Hubby gave me the sweetest gift this Christmas...
A Sony VAIO laptop. LOVE. IT. Even though I have to keep asking Ian how to pronounce it. Vey-oh? Vie-oh? Dei-oh?! Whatevah.
Now that I'm a working girl again, mama needs her computer with her wherever she goes, and not just for blogging. No, seriously. This way I can keep an eye on the rest of the household, rather than be sequestered in the cold study. Listening to the rugrats destroy the main floor.
And boy, does the portability ever come in handy. I can now hang out in the kitchen, and Google for recipes that I will just whip up in an instant, if I so desire. No more guffaws, please.
There's nothing like a laptop to spice up your marriage. Especially a fashionably hot laptop. I swear, when I opened up the box Christmas morning, Ian looked hotter than he had in years.
I'll have to admit, one of my guilty pleasures is reading the advice columns in the newspaper. So as I was puttering away on this machine this morning, simultaneously half-reading the newspaper, today's "Ask Ellie" column entitled "Forty something girlfriends wonder where the magic's gone" jumped out at me. In the article, a woman was lamenting the state of her relationship with her husband, and noting that she wasn't alone with her feelings - it seemed that many of her fortysomething friends were also going through a similar stage. She loved her husband but didn't love the marriage, feeling tired, emotionally alone, almost a single parent as her partner is married to his career. She seemed to be doing the right things, enrolling in courses for herself, keeping herself busy, but it wasn't enough. One of her friends hadn't had sex with her husband in about two years.
I remember when I hit 40, I had conversations with girlfriends around my age who were looking at their lives, their relationships, taking stock of what they had done, where they were going. And how fulfilled they were with their partnerships. Or unfulfilled. Not surprisingly, there were some breakups; some hiccups in some relationships. I'm sure, as Ellie responded, as you reach this age, it's only natural to re-evaluate your life and your needs, particularly as your body goes through changes as well. Worklife can get more hectic, the focus away from family for some men can happen easily, especially if things are taken care of at the home front.
Relationships are hard work. But it does take two, and that's one thing that we're lucky to have. The both of us are in this together. Taking care of ourselves as best we can, as well as our kids. It's not always easy to stay in sync, to communicate that openly and freely. You get very, very busy with young children. It is hard to stay grounded, and focussed on what is important. Balance is what makes it work. And that is a very difficult challenge. I'm lucky that Ian, as hardworking and career oriented as he is, is a father and husband first and foremost. I don't have to remind him of that, he's figured that out on his own.
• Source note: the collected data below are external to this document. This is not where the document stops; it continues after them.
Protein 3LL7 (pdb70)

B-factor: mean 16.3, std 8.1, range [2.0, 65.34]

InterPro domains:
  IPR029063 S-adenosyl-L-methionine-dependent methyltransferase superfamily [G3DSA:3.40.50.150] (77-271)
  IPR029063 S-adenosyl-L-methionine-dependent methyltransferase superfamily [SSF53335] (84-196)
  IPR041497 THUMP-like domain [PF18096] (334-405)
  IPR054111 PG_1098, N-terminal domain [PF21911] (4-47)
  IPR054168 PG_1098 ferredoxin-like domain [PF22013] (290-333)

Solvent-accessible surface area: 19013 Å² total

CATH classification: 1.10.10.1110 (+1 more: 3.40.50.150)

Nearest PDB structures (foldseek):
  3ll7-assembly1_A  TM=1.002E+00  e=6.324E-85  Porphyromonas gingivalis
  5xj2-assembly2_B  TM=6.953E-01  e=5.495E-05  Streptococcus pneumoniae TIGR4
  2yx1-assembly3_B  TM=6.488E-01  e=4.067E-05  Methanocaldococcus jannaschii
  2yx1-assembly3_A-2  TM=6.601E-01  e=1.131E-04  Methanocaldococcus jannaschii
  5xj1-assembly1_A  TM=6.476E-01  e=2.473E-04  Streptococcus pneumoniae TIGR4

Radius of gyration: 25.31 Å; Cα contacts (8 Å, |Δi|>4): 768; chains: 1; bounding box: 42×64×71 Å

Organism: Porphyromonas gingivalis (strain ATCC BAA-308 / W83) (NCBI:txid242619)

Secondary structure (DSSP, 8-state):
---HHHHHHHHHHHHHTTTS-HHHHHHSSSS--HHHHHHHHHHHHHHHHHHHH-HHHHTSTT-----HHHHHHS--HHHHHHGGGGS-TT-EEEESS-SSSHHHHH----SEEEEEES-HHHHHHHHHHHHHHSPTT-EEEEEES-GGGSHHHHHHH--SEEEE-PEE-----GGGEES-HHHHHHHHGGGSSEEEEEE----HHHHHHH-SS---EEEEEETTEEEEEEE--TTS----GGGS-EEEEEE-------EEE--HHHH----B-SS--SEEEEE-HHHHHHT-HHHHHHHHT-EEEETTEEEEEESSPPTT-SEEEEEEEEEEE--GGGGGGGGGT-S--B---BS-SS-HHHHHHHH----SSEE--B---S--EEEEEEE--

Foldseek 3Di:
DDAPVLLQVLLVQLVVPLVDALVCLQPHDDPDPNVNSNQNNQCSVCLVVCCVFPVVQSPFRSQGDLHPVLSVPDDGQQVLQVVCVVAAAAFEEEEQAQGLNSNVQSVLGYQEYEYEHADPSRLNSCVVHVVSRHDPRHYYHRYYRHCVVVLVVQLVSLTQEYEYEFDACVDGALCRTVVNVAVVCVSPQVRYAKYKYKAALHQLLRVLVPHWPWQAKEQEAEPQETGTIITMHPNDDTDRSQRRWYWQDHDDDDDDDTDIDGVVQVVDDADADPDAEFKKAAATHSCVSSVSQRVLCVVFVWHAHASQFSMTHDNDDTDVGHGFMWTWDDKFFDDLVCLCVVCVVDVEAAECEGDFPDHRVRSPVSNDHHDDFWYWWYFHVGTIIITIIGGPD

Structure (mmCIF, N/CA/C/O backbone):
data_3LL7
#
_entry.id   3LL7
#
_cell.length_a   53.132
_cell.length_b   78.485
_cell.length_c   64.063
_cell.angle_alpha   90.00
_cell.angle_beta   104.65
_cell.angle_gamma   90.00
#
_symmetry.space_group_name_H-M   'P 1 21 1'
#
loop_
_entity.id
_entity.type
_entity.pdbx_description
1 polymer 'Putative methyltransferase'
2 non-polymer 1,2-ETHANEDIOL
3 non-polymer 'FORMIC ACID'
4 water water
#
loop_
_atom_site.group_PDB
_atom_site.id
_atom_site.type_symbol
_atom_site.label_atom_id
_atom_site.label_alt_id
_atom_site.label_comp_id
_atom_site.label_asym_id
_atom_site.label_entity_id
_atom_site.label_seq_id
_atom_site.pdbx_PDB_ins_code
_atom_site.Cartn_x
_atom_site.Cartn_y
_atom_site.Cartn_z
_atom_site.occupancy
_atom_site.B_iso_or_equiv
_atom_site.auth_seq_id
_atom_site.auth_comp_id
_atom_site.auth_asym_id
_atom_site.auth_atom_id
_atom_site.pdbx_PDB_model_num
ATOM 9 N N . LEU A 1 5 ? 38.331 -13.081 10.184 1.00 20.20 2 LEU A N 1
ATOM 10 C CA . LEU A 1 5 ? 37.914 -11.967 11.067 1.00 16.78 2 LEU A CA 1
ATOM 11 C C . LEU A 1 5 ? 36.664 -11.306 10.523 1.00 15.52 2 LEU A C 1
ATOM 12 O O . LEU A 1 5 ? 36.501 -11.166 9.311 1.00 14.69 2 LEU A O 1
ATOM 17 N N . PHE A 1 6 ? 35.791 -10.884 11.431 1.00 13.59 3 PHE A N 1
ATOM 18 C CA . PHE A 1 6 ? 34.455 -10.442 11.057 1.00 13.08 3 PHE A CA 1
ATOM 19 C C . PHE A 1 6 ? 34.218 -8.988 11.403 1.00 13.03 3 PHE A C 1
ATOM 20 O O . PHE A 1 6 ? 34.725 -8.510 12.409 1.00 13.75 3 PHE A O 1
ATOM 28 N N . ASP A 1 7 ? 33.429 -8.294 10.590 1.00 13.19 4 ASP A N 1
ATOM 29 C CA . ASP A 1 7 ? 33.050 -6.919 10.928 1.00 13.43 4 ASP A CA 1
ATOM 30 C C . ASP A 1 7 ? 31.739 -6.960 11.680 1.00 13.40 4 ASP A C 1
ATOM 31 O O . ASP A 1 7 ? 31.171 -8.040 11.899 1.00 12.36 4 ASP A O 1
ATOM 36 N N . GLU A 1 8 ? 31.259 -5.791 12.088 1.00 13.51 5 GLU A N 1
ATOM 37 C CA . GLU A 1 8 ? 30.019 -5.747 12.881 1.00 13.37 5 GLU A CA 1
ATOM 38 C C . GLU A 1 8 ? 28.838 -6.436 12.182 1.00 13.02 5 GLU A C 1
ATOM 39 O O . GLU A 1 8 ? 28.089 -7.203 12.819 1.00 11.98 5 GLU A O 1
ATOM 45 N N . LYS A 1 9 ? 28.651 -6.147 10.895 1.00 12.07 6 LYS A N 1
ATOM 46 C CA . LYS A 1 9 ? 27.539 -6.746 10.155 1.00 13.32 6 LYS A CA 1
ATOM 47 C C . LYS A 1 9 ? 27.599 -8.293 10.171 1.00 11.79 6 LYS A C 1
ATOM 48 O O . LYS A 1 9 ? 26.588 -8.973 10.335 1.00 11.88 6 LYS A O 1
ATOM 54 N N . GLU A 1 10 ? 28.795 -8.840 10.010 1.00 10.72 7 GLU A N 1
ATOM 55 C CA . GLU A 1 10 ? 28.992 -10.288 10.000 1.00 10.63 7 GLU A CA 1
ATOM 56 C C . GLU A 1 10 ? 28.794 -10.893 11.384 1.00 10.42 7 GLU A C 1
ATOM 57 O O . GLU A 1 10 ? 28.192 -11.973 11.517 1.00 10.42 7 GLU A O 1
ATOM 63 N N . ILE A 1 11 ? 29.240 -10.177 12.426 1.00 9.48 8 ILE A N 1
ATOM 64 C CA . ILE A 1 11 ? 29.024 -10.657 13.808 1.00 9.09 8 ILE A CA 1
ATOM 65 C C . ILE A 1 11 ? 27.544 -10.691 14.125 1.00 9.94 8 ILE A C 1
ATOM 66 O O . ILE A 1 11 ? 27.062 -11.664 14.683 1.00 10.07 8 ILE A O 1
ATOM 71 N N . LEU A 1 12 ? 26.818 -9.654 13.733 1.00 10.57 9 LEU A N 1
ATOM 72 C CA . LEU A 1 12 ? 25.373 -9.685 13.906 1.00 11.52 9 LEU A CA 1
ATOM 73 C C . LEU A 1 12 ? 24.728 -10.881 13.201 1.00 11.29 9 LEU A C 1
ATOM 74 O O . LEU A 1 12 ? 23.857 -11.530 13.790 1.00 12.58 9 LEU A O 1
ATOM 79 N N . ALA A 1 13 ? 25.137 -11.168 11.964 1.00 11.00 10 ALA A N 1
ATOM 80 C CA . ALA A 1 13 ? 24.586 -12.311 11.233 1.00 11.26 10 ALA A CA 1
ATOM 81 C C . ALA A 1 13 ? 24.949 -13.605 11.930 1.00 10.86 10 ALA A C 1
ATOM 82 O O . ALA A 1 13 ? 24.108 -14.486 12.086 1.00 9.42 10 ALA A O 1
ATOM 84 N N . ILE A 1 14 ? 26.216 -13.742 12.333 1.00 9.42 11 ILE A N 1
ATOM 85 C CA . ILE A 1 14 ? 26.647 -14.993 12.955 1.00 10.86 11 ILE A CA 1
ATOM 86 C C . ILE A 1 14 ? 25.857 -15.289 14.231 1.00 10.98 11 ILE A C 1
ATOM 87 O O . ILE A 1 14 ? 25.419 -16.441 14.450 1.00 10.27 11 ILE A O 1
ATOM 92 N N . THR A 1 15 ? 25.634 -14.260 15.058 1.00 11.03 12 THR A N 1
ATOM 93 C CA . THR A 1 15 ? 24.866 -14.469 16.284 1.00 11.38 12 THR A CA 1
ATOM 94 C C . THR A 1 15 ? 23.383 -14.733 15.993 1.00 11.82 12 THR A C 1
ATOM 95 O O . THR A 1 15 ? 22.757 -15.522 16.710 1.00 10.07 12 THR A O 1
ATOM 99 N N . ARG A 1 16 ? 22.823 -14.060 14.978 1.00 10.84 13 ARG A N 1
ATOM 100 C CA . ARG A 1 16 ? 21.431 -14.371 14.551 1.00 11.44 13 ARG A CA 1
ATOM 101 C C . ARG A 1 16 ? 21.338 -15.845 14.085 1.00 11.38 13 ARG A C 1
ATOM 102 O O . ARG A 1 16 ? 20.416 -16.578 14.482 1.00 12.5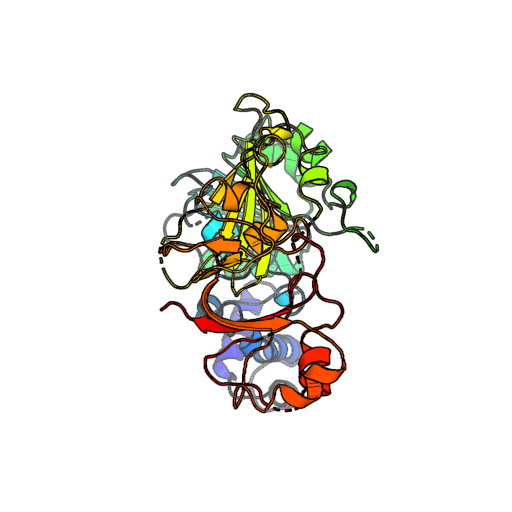2 13 ARG A O 1
ATOM 110 N N . TRP A 1 17 ? 22.303 -16.300 13.274 1.00 10.62 14 TRP A N 1
ATOM 111 C CA . TRP A 1 17 ? 22.272 -17.696 12.800 1.00 10.37 14 TRP A CA 1
ATOM 112 C C . TRP A 1 17 ? 22.493 -18.718 13.942 1.00 11.35 14 TRP A C 1
ATOM 113 O O . TRP A 1 17 ? 21.834 -19.766 13.970 1.00 10.58 14 TRP A O 1
ATOM 124 N N . ALA A 1 18 ? 23.397 -18.398 14.873 1.00 10.97 15 ALA A N 1
ATOM 125 C CA . ALA A 1 18 ? 23.648 -19.270 16.055 1.00 11.36 15 ALA A CA 1
ATOM 126 C C . ALA A 1 18 ? 22.395 -19.470 16.877 1.00 12.14 15 ALA A C 1
ATOM 127 O O . ALA A 1 18 ? 22.165 -20.557 17.419 1.00 12.28 15 ALA A O 1
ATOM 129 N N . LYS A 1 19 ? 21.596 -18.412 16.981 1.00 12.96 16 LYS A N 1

I suppose that's one of the advantages of having had our kids a bit later than planned. We have to stay on top of things at the home front together because they are young and quite needy now. So we have to stay fit just to keep up. We had many years of that couple stuff, and while we still really enjoy doing things on our own and likely don't do enough of it, we get the best kick out of life during our time together as a family.
And on the couple front, well, if things go lax a bit in that department, there are always toys to sex it up ... like a shiny new Vaio.